HCV and Intravenous Immune Globulin
Journal of American Medical Association 1997;277:627-628
JAMA Letters - February 26, 1997
To the Editor.--The diagnosis of common variable
immunodeficiency (CVI) is made by demonstrating the lack of the
ability to generate new antibody responses or recall antibody
responses against protein antigens, such as tetanus and diphtheria,
coupled with low serum immunoglobulin levels and recurrent
infections. It is interesting that in the cohort described by Dr
Bresee and colleagues,[1] 26 of 29 immune-deficient patients (the
bulk of whom appear to have CVI) who were documented to be positive
for hepatitis C virus (HCV) nucleic acid were able to generate an
antibody response against HCV proteins. Is there some special
feature on the protein constituents of HCV that enables it to
overcome the profound immune dysfunction characteristic of CVI?

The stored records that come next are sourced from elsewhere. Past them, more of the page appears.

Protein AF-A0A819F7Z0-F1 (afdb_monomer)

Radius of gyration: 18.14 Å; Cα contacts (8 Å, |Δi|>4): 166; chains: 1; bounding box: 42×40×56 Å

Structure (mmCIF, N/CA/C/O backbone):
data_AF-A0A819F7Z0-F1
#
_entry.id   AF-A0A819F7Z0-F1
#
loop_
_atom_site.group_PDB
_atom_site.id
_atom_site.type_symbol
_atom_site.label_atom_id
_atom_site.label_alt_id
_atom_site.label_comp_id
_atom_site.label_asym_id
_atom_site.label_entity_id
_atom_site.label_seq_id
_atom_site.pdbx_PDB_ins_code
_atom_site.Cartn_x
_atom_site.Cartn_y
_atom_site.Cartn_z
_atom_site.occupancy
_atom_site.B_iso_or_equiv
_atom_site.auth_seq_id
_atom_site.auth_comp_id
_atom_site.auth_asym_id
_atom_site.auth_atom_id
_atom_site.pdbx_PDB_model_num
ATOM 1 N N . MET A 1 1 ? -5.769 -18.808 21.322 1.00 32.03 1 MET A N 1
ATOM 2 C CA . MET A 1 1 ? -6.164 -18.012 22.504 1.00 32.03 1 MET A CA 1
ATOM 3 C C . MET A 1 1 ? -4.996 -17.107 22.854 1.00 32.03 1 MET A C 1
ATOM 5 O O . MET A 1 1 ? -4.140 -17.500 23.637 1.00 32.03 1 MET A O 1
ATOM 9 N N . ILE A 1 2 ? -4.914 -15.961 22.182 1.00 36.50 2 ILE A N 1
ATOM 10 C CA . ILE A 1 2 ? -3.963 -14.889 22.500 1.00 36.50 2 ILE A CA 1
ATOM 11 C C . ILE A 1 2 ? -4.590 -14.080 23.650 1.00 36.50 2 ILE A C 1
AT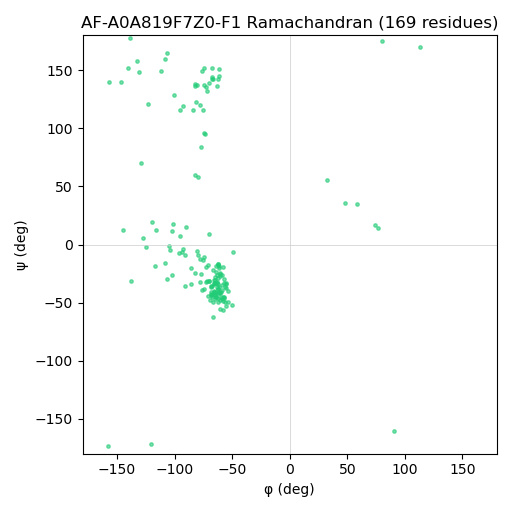OM 13 O O . ILE A 1 2 ? -5.813 -13.970 23.746 1.00 36.50 2 ILE A O 1
ATOM 17 N N . ASN A 1 3 ? -3.778 -13.692 24.634 1.00 37.12 3 ASN A N 1
ATOM 18 C CA . ASN A 1 3 ? -4.237 -13.242 25.948 1.00 37.12 3 ASN A CA 1
ATOM 19 C C . ASN A 1 3 ? -4.699 -11.777 25.912 1.00 37.12 3 ASN A C 1
ATOM 21 O O . ASN A 1 3 ? -3.964 -10.910 25.461 1.00 37.12 3 ASN A O 1
ATOM 25 N N . ASN A 1 4 ? -5.821 -11.473 26.577 1.00 44.72 4 ASN A N 1
ATOM 26 C CA . ASN A 1 4 ? -6.357 -10.119 26.844 1.00 44.72 4 ASN A CA 1
ATOM 27 C C . ASN A 1 4 ? -5.362 -9.087 27.437 1.00 44.72 4 ASN A C 1
ATOM 29 O O . ASN A 1 4 ? -5.719 -7.924 27.613 1.00 44.72 4 ASN A O 1
ATOM 33 N N . LYS A 1 5 ? -4.138 -9.492 27.799 1.00 42.12 5 LYS A N 1
ATOM 34 C CA . LYS A 1 5 ? -3.077 -8.592 28.271 1.00 42.12 5 LYS A CA 1
ATOM 35 C C . LYS A 1 5 ? -2.405 -7.815 27.133 1.00 42.12 5 LYS A C 1
ATOM 37 O O . LYS A 1 5 ? -1.936 -6.710 27.391 1.00 42.12 5 LYS A O 1
ATOM 42 N N . ASP A 1 6 ? -2.418 -8.339 25.908 1.00 55.25 6 ASP A N 1
ATOM 43 C CA . ASP A 1 6 ? -1.746 -7.717 24.759 1.00 55.25 6 ASP A CA 1
ATOM 44 C C . ASP A 1 6 ? -2.567 -6.535 24.195 1.00 55.25 6 ASP A C 1
ATOM 46 O O . ASP A 1 6 ? -2.015 -5.495 23.840 1.00 55.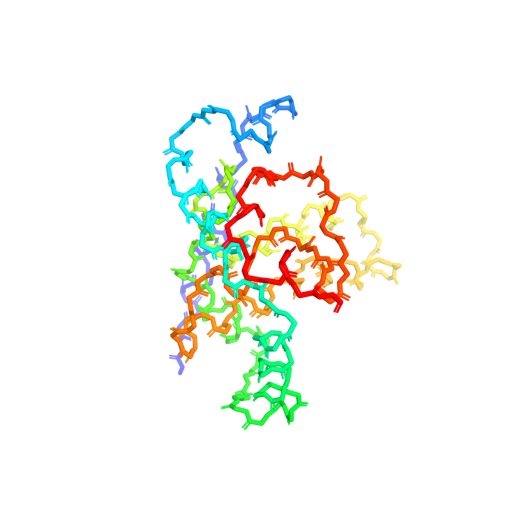25 6 ASP A O 1
ATOM 50 N N . ASN A 1 7 ? -3.901 -6.600 24.279 1.00 53.47 7 ASN A N 1
ATOM 51 C CA . ASN A 1 7 ? -4.796 -5.527 23.812 1.00 53.47 7 ASN A CA 1
ATOM 52 C C . ASN A 1 7 ? -4.681 -4.243 24.654 1.00 53.47 7 ASN A C 1
ATOM 54 O O . ASN A 1 7 ? -4.752 -3.134 24.126 1.00 53.47 7 ASN A O 1
ATOM 58 N N . ALA A 1 8 ? -4.475 -4.378 25.969 1.00 52.91 8 ALA A N 1
ATOM 59 C CA . ALA A 1 8 ? -4.279 -3.233 26.863 1.00 52.91 8 ALA A CA 1
ATOM 60 C C . ALA A 1 8 ? -2.928 -2.534 26.623 1.00 52.91 8 ALA A C 1
ATOM 62 O O . ALA A 1 8 ? -2.832 -1.318 26.775 1.00 52.91 8 ALA A O 1
ATOM 63 N N . SER A 1 9 ? -1.905 -3.295 26.216 1.00 56.44 9 SER A N 1
ATOM 64 C CA . SER A 1 9 ? -0.595 -2.774 25.809 1.00 56.44 9 SER A CA 1
ATOM 65 C C . SER A 1 9 ? -0.711 -1.918 24.545 1.00 56.44 9 SER A C 1
ATOM 67 O O . SER A 1 9 ? -0.237 -0.785 24.532 1.00 56.44 9 SER A O 1
ATOM 69 N N . ILE A 1 10 ? -1.423 -2.410 23.524 1.00 59.09 10 ILE A N 1
ATOM 70 C CA . ILE A 1 10 ? -1.656 -1.682 22.266 1.00 59.09 10 ILE A CA 1
ATOM 71 C C . ILE A 1 10 ? -2.378 -0.348 22.532 1.00 59.09 10 ILE A C 1
ATOM 73 O O . ILE A 1 10 ? -1.949 0.709 22.073 1.00 59.09 10 ILE A O 1
ATOM 77 N N . LEU A 1 11 ? -3.440 -0.364 23.340 1.00 53.66 11 LEU A N 1
ATOM 78 C CA . LEU A 1 11 ? -4.194 0.851 23.672 1.00 53.66 11 LEU A CA 1
ATOM 79 C C . LEU A 1 11 ? -3.381 1.866 24.492 1.00 53.66 11 LEU A C 1
ATOM 81 O O . LEU A 1 11 ? -3.565 3.071 24.329 1.00 53.66 11 LEU A O 1
ATOM 85 N N . GLN A 1 12 ? -2.477 1.403 25.360 1.00 52.19 12 GLN A N 1
ATOM 86 C CA . GLN A 1 12 ? -1.615 2.293 26.136 1.00 52.19 12 GLN A CA 1
ATOM 87 C C . GLN A 1 12 ? -0.564 2.971 25.246 1.00 52.19 12 GLN A C 1
ATOM 89 O O . GLN A 1 12 ? -0.399 4.184 25.338 1.00 52.19 12 GLN A O 1
ATOM 94 N N . THR A 1 13 ? 0.086 2.222 24.350 1.00 56.31 13 THR A N 1
ATOM 95 C CA . THR A 1 13 ? 1.039 2.769 23.368 1.00 56.31 13 THR A CA 1
ATOM 96 C C . THR A 1 13 ? 0.366 3.766 22.422 1.00 56.31 13 THR A C 1
ATOM 98 O O . THR A 1 13 ? 0.943 4.797 22.091 1.00 56.31 13 THR A 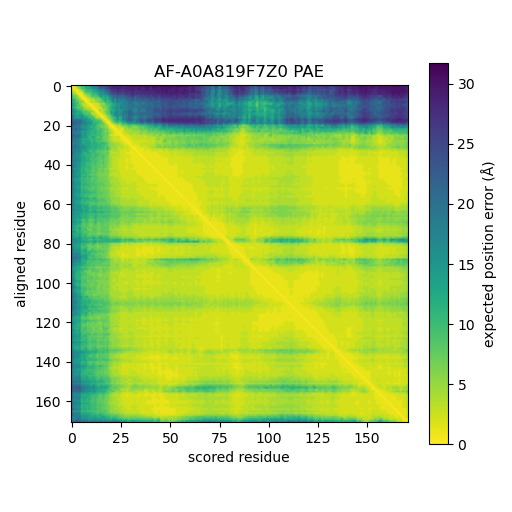O 1
ATOM 101 N N . PHE A 1 14 ? -0.885 3.506 22.041 1.00 54.91 14 PHE A N 1
ATOM 102 C CA . PHE A 1 14 ? -1.673 4.375 21.174 1.00 54.91 14 PHE A CA 1
ATOM 103 C C . PHE A 1 14 ? -1.891 5.794 21.738 1.00 54.91 14 PHE A C 1
ATOM 105 O O . PHE A 1 14 ? -1.789 6.779 21.005 1.00 54.91 14 PHE A O 1
ATOM 112 N N . CYS A 1 15 ? -2.158 5.922 23.042 1.00 51.34 15 CYS A N 1
ATOM 113 C CA . CYS A 1 15 ? -2.369 7.221 23.693 1.00 51.34 15 CYS A CA 1
ATOM 114 C C . CYS A 1 15 ? -1.129 8.133 23.674 1.00 51.34 15 CYS A C 1
ATOM 116 O O . CYS A 1 15 ? -1.281 9.353 23.743 1.00 51.34 15 CYS A O 1
ATOM 118 N N . ASP A 1 16 ? 0.069 7.560 23.546 1.00 50.47 16 ASP A N 1
ATOM 119 C CA . ASP A 1 16 ? 1.340 8.283 23.657 1.00 50.47 16 ASP A CA 1
ATOM 120 C C . ASP A 1 16 ? 1.893 8.760 22.293 1.00 50.47 16 ASP A C 1
ATOM 122 O O . ASP A 1 16 ? 2.869 9.508 22.243 1.00 50.47 16 ASP A O 1
ATOM 126 N N . LEU A 1 17 ? 1.261 8.379 21.172 1.00 55.66 17 LEU A N 1
ATOM 127 C CA . LEU A 1 17 ? 1.773 8.572 19.804 1.00 55.66 17 LEU A CA 1
ATOM 128 C C . LEU A 1 17 ? 1.370 9.885 19.107 1.00 55.66 17 LEU A C 1
ATOM 130 O O . LEU A 1 17 ? 1.550 10.031 17.897 1.00 55.66 17 LEU A O 1
ATOM 134 N N . SER A 1 18 ? 0.864 10.888 19.829 1.00 50.31 18 SER A N 1
ATOM 135 C CA . SER A 1 18 ? 0.569 12.189 19.211 1.00 50.31 18 SER A CA 1
ATOM 136 C C . SER A 1 18 ? 1.851 13.007 18.984 1.00 50.31 18 SER A C 1
ATOM 138 O O . SER A 1 18 ? 2.216 13.862 19.794 1.00 50.31 18 SER A O 1
ATOM 140 N N . ALA A 1 19 ? 2.547 12.750 17.878 1.00 56.69 19 ALA A N 1
ATOM 141 C CA . ALA A 1 19 ? 3.685 13.553 17.451 1.00 56.69 19 ALA A CA 1
ATOM 142 C C . ALA A 1 19 ? 3.233 14.920 16.901 1.00 56.69 19 ALA A C 1
ATOM 144 O O . ALA A 1 19 ? 2.302 15.034 16.105 1.00 56.69 19 ALA A O 1
ATOM 145 N N . THR A 1 20 ? 3.936 15.975 17.311 1.00 62.00 20 THR A N 1
ATOM 146 C CA . THR A 1 20 ? 3.755 17.374 16.897 1.00 62.00 20 THR A CA 1
ATOM 147 C C . THR A 1 20 ? 4.404 17.650 15.534 1.00 62.00 20 THR A C 1
ATOM 149 O O . THR A 1 20 ? 5.312 18.479 15.438 1.00 62.00 20 THR A O 1
ATOM 152 N N . LYS A 1 21 ? 4.011 16.922 14.484 1.00 70.31 21 LYS A N 1
ATOM 153 C CA . LYS A 1 21 ? 4.503 17.167 13.118 1.00 70.31 21 LYS A CA 1
ATOM 154 C C . LYS A 1 21 ? 3.709 18.311 12.480 1.00 70.31 21 LYS A C 1
ATOM 156 O O . LYS A 1 21 ? 2.491 18.385 12.652 1.00 70.31 21 LYS A O 1
ATOM 161 N N . LYS A 1 22 ? 4.384 19.240 11.796 1.00 75.31 22 LYS A N 1
ATOM 162 C CA . LYS A 1 22 ? 3.689 20.319 11.082 1.00 75.31 22 LYS A CA 1
ATOM 163 C C . LYS A 1 22 ? 3.090 19.779 9.794 1.00 75.31 22 LYS A C 1
ATOM 165 O O . LYS A 1 22 ? 3.654 18.875 9.190 1.00 75.31 22 LYS A O 1
ATOM 170 N N . VAL A 1 23 ? 1.973 20.366 9.370 1.00 77.25 23 VAL A N 1
ATOM 171 C CA . VAL A 1 23 ? 1.252 19.946 8.160 1.00 77.25 23 VAL A CA 1
ATOM 172 C C . VAL A 1 23 ? 2.161 19.989 6.929 1.00 77.25 23 VAL A C 1
ATOM 174 O O . VAL A 1 23 ? 2.077 19.101 6.091 1.00 77.25 23 VAL A O 1
ATOM 177 N N . GLU A 1 24 ? 3.065 20.970 6.845 1.00 81.50 24 GLU A N 1
ATOM 178 C CA . GLU A 1 24 ? 3.969 21.123 5.699 1.00 81.50 24 GLU A CA 1
ATOM 179 C C . GLU A 1 24 ? 5.065 20.048 5.620 1.00 81.50 24 GLU A C 1
ATOM 181 O O . GLU A 1 24 ? 5.663 19.877 4.563 1.00 81.50 24 GLU A O 1
ATOM 186 N N . ASP A 1 25 ? 5.326 19.332 6.717 1.00 82.19 25 ASP A N 1
ATOM 187 C CA . ASP A 1 25 ? 6.379 18.315 6.788 1.00 82.19 25 ASP A CA 1
ATOM 188 C C . ASP A 1 25 ? 5.863 16.909 6.411 1.00 82.19 25 ASP A C 1
ATOM 190 O O . ASP A 1 25 ? 6.655 15.963 6.337 1.00 82.19 25 ASP A O 1
ATOM 194 N N . PHE A 1 26 ? 4.543 16.733 6.258 1.00 86.06 26 PHE A N 1
ATOM 195 C CA . PHE A 1 26 ? 3.936 15.458 5.853 1.00 86.06 26 PHE A CA 1
ATOM 196 C C . PHE A 1 26 ? 4.152 15.181 4.366 1.00 86.06 26 PHE A C 1
ATOM 198 O O . PHE A 1 26 ? 4.233 16.110 3.563 1.00 86.06 26 PHE A O 1
ATOM 205 N N . TYR A 1 27 ? 4.197 13.897 4.000 1.00 87.75 27 TYR A N 1
ATOM 206 C CA . TYR A 1 27 ? 4.289 13.447 2.610 1.00 87.75 27 TYR A CA 1
ATOM 207 C C . TYR A 1 27 ? 5.535 13.996 1.870 1.00 87.75 27 TYR A C 1
ATOM 209 O O . TYR A 1 27 ? 5.521 14.300 0.673 1.00 87.75 27 TYR A O 1
ATOM 217 N N . ASN A 1 28 ? 6.646 14.137 2.603 1.00 89.31 28 ASN A N 1
ATOM 218 C CA . ASN A 1 28 ? 7.929 14.610 2.082 1.00 89.31 28 ASN A CA 1
ATOM 219 C C . ASN A 1 28 ? 8.705 13.471 1.392 1.00 89.31 28 ASN A C 1
ATOM 221 O O . ASN A 1 28 ? 9.041 12.469 2.018 1.00 89.31 28 ASN A O 1
ATOM 225 N N . HIS A 1 29 ? 9.035 13.674 0.115 1.00 91.12 29 HIS A N 1
ATOM 226 C CA . HIS A 1 29 ? 9.772 12.729 -0.731 1.00 91.12 29 HIS A CA 1
ATOM 227 C C . HIS A 1 29 ? 11.098 13.305 -1.248 1.00 91.12 29 HIS A C 1
ATOM 229 O O . HIS A 1 29 ? 11.619 12.832 -2.252 1.00 91.12 29 HIS A O 1
ATOM 235 N N . THR A 1 30 ? 11.636 14.353 -0.618 1.00 90.50 30 THR A N 1
ATOM 236 C CA . THR A 1 30 ? 12.908 14.975 -1.029 1.00 90.50 30 THR A CA 1
ATOM 237 C C . THR A 1 30 ? 14.065 14.660 -0.090 1.00 90.50 30 THR A C 1
ATOM 239 O O . THR A 1 30 ? 15.214 14.626 -0.523 1.00 90.50 30 THR A O 1
ATOM 242 N N . ASP A 1 31 ? 13.777 14.442 1.191 1.00 90.56 31 ASP A N 1
ATOM 243 C CA . ASP A 1 31 ? 14.750 14.096 2.222 1.00 90.56 31 ASP A CA 1
ATOM 244 C C . ASP A 1 31 ? 14.060 13.395 3.408 1.00 90.56 31 ASP A C 1
ATOM 246 O O . ASP A 1 31 ? 12.884 13.039 3.349 1.00 90.56 31 ASP A O 1
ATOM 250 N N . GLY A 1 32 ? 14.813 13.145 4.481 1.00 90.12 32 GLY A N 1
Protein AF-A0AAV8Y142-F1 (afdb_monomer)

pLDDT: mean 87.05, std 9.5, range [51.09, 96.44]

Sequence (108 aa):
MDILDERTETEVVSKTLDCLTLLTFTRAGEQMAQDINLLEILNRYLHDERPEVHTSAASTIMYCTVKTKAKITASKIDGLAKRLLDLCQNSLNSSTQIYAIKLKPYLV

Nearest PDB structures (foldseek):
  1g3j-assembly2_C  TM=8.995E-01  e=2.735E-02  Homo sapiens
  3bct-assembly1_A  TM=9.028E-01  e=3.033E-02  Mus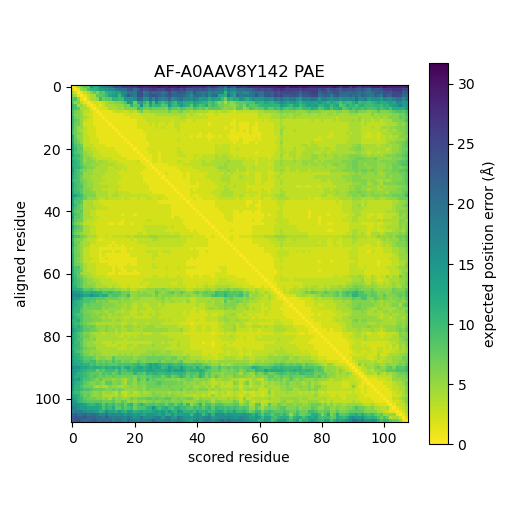 musculus
  2z6g-assembly1_A  TM=8.868E-01  e=3.927E-02  Danio rerio
  3nmz-assembly2_A  TM=8.413E-01  e=8.100E-02  Homo sapiens
  9cpc-assembly1_1B  TM=6.149E-01  e=1.470E-02  Sus scrofa

Foldseek 3Di:
DDPVVVVVVLVVQLVVLVVLLVQCVDPVSLVVCVVVVVLLVLLVQCPDPDLSSVLSSLQSLLSNVPDPVSLVVNLPHPPSLVSLVVQCVPPVRVSSVVSSVSCNVSND

Radius of gyration: 13.58 Å; Cα contacts (8 Å, |Δi|>4): 104; chains: 1; bounding box: 35×25×42 Å

Secondary structure (DSSP, 8-state):
--HHHHHHHHHHHHHHHHHHHHHHTSHHHHHHHHHTTHHHHHHHHHT-SSHHHHHHHHHHHHHHTSSHHHHHHHTTSTTHHHHHHHHHH-TT-HHHHHHHHHHGGG--

InterPro domains:
  IPR011989 Armadillo-like helical [G3DSA:1.25.10.10] (1-103)
  IPR016024 Armadillo-type fold [SSF48371] (10-103)

Organism: NCBI:txid1265417

Solvent-accessible surface area (backbone atoms only — not comparable to full-atom values): 5717 Å² total; per-residue (Å²): 135,60,75,64,56,58,51,51,51,48,50,54,51,20,52,49,34,51,48,50,41,62,41,44,75,37,74,67,35,37,51,50,37,59,77,68,44,40,69,64,57,36,47,55,38,49,68,42,86,50,68,61,36,19,28,27,24,37,44,29,49,42,62,63,37,72,45,72,69,43,30,60,54,49,65,68,41,84,65,42,49,59,53,35,55,55,39,47,67,37,78,91,42,60,71,37,16,54,32,23,51,73,39,47,84,60,60,115

Structure (mmCIF, N/CA/C/O backbone):
data_AF-A0AAV8Y142-F1
#
_entry.id  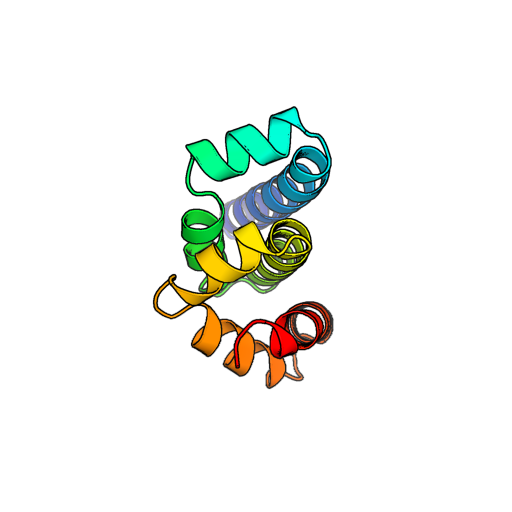 AF-A0AAV8Y142-F1
#
loop_
_atom_site.group_PDB
_atom_site.id
_atom_site.type_symbol
_atom_site.label_atom_id
_atom_site.label_alt_id
_atom_site.label_comp_id
_atom_site.label_asym_id
_atom_site.label_entity_id
_atom_site.label_seq_id
_atom_site.pdbx_PDB_ins_code
_atom_site.Cartn_x
_atom_site.Cartn_y
_atom_site.Cartn_z
_atom_site.occupancy
_atom_site.B_iso_or_equiv
_atom_site.auth_seq_id
_atom_site.auth_comp_id
_atom_site.auth_asym_id
_atom_site.auth_atom_id
_atom_site.pdbx_PDB_model_num
ATOM 1 N N . MET A 1 1 ? 5.200 -4.836 -28.875 1.00 51.09 1 MET A N 1
ATOM 2 C CA . MET A 1 1 ? 4.513 -4.248 -27.714 1.00 51.09 1 MET A CA 1
ATOM 3 C C . MET A 1 1 ? 5.354 -3.050 -27.329 1.00 51.09 1 MET A C 1
ATOM 5 O O . MET A 1 1 ? 6.541 -3.231 -27.087 1.00 51.09 1 MET A O 1
ATOM 9 N N . ASP A 1 2 ? 4.825 -1.847 -27.547 1.00 56.38 2 ASP A N 1
ATOM 10 C CA . ASP A 1 2 ? 5.614 -0.612 -27.549 1.00 56.38 2 ASP A CA 1
ATOM 11 C C . ASP A 1 2 ? 6.015 -0.219 -26.127 1.00 56.38 2 ASP A C 1
ATOM 13 O O . ASP A 1 2 ? 5.170 -0.075 -25.253 1.00 56.38 2 ASP A O 1
ATOM 17 N N . ILE A 1 3 ? 7.306 0.040 -25.917 1.00 60.97 3 ILE A N 1
ATOM 18 C CA . ILE A 1 3 ? 7.882 0.527 -24.647 1.00 60.97 3 ILE A CA 1
ATOM 19 C C . ILE A 1 3 ? 7.202 1.833 -24.177 1.00 60.97 3 ILE A C 1
ATOM 21 O O . ILE A 1 3 ? 7.237 2.185 -22.998 1.00 60.97 3 ILE A O 1
ATOM 25 N N . LEU A 1 4 ? 6.583 2.569 -25.103 1.00 62.66 4 LEU A N 1
ATOM 26 C CA . LEU A 1 4 ? 5.808 3.773 -24.812 1.00 62.66 4 LEU A CA 1
ATOM 27 C C . LEU A 1 4 ? 4.489 3.459 -24.087 1.00 62.66 4 LEU A C 1
ATOM 29 O O . LEU A 1 4 ? 4.117 4.215 -23.197 1.00 62.66 4 LEU A O 1
ATOM 33 N N . ASP A 1 5 ? 3.837 2.339 -24.406 1.00 78.00 5 ASP A N 1
ATOM 34 C CA . ASP A 1 5 ? 2.553 1.936 -23.817 1.00 78.00 5 ASP A CA 1
ATOM 35 C C . ASP A 1 5 ? 2.727 1.515 -22.347 1.00 78.00 5 ASP A C 1
ATOM 37 O O . ASP A 1 5 ? 2.029 2.002 -21.458 1.00 78.00 5 ASP A O 1
ATOM 41 N N . GLU A 1 6 ? 3.768 0.728 -22.053 1.00 75.94 6 GLU A N 1
ATOM 42 C CA . GLU A 1 6 ? 4.102 0.312 -20.681 1.00 75.94 6 GLU A CA 1
ATOM 43 C C . GLU A 1 6 ? 4.489 1.494 -19.779 1.00 75.94 6 GLU A C 1
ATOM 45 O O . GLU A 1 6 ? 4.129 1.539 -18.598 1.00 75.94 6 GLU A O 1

Eric Macy, MD; Kaiser Permanente Health Care Program; San Diego,
Calif
References
1. Bresee JS, Mast EE, Coleman PJ, et al. Hepatitis C virus
infection associated with administration of intravenous immune
globulin: a cohort study. JAMA. 1996;276:1563-1567.
(JAMA. 1997;277:627)
To the Editor.--Dr Bresee et al[ 1] reported an epidemic of HCV
infection among immunodeficient persons treated with Gammagard
intravenous immune globulin (IGIV). The aggregate of 23 cases in 1
clinic was convincingly attributed to 9 or more lots. Related cases
are known elsewhere in the United States, as well as in the United
Kingdom, Sweden, and Spain. Investigators of the Boston, Mass,
aspect of the epidemic concluded that the introduction of more
sensitive donor screening for the antibody to HCV (anti-HCV)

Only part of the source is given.